Problem to solve
Please repeat the lines below exactly. Begin with the line containing "data_AF-A0A9D1CWR6-F1" and go on through the line containing "ATOM 1 N N .".

Stored entries

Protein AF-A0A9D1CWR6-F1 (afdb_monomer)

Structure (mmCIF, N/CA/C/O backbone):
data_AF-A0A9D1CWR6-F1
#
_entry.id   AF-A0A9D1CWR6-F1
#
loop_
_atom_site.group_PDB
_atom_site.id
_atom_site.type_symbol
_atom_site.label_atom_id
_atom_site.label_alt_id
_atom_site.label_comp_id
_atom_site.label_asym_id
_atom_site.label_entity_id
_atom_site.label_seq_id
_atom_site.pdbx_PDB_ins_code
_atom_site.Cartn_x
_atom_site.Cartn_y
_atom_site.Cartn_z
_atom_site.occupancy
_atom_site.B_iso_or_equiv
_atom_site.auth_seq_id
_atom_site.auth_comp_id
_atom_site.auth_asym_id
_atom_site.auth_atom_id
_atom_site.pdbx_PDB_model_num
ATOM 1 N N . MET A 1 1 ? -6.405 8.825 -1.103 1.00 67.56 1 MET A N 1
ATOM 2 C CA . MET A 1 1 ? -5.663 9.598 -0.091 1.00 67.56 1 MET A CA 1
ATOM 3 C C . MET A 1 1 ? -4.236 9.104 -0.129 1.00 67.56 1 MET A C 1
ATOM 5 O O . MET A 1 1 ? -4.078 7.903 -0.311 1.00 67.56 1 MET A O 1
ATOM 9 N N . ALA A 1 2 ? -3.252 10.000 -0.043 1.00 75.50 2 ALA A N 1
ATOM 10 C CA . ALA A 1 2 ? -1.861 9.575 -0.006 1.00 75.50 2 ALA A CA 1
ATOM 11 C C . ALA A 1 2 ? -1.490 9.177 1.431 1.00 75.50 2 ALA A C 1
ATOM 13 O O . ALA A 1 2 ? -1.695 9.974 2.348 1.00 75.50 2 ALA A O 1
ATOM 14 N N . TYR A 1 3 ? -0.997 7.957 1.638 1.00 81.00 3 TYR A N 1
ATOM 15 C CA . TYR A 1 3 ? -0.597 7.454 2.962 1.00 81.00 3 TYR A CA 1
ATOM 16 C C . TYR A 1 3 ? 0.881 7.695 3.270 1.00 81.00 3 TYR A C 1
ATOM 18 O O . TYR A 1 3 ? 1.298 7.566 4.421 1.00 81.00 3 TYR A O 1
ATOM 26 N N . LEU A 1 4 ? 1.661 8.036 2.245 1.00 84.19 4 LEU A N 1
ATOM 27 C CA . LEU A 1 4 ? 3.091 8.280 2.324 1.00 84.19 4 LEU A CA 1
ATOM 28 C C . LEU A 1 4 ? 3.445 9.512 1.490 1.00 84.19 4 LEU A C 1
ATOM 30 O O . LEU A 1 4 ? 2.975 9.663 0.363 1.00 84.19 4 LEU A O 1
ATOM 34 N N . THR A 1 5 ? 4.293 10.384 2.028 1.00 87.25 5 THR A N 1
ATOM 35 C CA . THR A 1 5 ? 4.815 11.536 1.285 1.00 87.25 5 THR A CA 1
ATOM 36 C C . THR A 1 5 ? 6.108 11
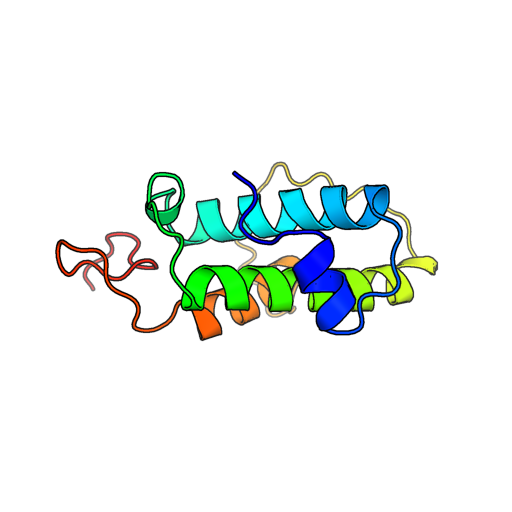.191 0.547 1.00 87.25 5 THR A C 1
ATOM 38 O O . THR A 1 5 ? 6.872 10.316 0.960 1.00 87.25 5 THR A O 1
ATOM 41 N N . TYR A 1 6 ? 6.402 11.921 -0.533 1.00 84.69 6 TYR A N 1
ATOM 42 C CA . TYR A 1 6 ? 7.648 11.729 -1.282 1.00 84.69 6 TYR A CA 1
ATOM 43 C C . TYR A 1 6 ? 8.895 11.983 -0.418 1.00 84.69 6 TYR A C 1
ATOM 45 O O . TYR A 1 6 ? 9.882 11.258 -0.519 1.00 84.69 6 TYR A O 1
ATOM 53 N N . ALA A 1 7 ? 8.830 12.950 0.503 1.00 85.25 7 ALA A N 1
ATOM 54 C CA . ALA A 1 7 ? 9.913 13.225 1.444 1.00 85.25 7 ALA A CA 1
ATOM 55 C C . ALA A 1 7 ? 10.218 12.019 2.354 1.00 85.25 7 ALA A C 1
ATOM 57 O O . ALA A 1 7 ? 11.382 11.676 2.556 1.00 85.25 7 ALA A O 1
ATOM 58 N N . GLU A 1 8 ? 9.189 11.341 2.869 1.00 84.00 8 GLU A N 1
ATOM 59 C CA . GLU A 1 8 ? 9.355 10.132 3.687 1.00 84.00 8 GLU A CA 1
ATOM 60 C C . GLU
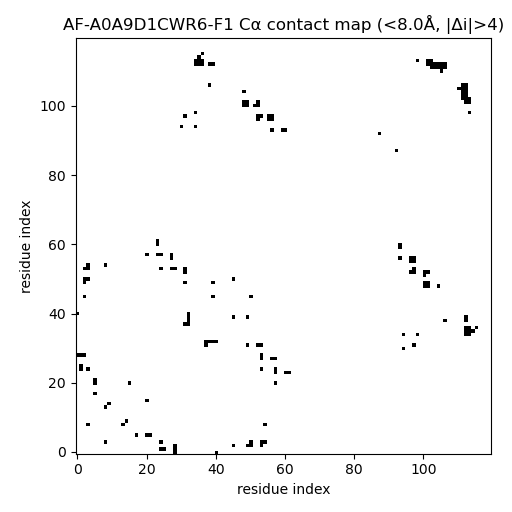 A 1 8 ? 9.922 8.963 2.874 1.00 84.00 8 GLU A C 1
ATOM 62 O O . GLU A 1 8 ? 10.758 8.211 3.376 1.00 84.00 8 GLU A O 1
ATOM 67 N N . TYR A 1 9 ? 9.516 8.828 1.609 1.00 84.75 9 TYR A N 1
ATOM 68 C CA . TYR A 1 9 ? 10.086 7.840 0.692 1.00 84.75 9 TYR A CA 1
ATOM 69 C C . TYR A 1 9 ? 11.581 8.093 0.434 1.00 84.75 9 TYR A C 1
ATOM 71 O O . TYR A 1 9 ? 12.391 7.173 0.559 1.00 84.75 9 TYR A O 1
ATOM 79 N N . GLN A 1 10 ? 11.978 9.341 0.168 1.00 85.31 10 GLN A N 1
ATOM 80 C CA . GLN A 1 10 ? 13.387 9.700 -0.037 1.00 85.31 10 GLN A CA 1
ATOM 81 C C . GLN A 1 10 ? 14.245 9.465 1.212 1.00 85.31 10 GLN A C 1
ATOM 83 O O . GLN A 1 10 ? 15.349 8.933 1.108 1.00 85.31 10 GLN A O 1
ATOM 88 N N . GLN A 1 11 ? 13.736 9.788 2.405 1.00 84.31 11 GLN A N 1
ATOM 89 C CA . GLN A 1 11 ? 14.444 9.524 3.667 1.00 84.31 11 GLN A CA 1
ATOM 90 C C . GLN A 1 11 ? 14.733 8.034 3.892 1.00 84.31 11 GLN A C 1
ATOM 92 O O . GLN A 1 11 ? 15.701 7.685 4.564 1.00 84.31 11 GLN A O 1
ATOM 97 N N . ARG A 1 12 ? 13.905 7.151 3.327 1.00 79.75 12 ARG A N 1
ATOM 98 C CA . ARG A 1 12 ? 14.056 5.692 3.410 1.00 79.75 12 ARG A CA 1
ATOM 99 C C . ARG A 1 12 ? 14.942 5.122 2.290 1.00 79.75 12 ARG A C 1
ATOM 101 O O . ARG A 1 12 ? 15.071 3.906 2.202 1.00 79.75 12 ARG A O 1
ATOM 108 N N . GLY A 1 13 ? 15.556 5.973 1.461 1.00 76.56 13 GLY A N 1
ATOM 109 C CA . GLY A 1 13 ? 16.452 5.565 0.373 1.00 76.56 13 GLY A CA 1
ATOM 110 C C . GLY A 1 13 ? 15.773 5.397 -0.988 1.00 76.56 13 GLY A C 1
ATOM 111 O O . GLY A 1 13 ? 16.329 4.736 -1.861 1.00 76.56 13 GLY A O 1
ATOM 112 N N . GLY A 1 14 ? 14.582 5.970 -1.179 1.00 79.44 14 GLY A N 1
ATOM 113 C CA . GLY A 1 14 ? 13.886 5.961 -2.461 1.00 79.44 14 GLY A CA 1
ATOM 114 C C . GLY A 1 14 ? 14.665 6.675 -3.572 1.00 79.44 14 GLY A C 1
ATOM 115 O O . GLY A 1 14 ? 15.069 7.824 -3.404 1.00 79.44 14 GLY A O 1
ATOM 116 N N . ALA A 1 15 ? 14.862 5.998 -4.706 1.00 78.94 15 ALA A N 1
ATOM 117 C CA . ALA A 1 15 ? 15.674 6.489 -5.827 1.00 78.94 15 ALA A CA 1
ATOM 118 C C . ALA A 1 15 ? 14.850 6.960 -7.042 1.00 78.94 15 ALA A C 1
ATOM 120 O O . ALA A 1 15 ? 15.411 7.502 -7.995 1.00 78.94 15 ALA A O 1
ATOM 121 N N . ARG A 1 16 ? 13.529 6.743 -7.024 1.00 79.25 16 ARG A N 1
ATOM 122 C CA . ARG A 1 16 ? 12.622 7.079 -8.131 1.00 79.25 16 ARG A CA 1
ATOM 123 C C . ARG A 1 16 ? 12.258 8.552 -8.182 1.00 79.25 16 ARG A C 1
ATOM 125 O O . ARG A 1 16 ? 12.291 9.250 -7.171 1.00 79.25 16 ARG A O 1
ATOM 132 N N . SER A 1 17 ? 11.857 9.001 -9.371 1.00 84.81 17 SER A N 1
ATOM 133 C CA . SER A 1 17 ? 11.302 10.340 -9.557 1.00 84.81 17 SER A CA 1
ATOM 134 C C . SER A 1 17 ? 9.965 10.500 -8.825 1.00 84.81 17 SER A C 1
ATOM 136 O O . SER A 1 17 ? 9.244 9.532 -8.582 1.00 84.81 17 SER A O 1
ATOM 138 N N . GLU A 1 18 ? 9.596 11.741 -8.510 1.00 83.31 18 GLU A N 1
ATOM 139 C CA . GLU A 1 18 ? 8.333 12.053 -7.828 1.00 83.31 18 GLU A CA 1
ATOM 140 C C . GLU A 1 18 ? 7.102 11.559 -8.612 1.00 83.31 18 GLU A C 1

Answer to the exercise
data_AF-A0A9D1CWR6-F1
#
_entry.id   AF-A0A9D1CWR6-F1
#
loop_
_atom_site.group_PDB
_atom_site.id
_atom_site.type_symbol
_atom_site.label_atom_id
_atom_site.label_alt_id
_atom_site.label_comp_id
_atom_site.label_asym_id
_atom_site.label_entity_id
_atom_site.label_seq_id
_atom_site.pdbx_PDB_ins_code
_atom_site.Cartn_x
_atom_site.Cartn_y
_atom_site.Cartn_z
_atom_site.occupancy
_atom_site.B_iso_or_equiv
_atom_site.auth_seq_id
_atom_site.auth_comp_id
_atom_site.auth_asym_id
_atom_site.auth_atom_id
_atom_site.pdbx_PDB_model_num
ATOM 1 N N . MET A 1 1 ? -6.405 8.825 -1.103 1.00 67.56 1 MET A N 1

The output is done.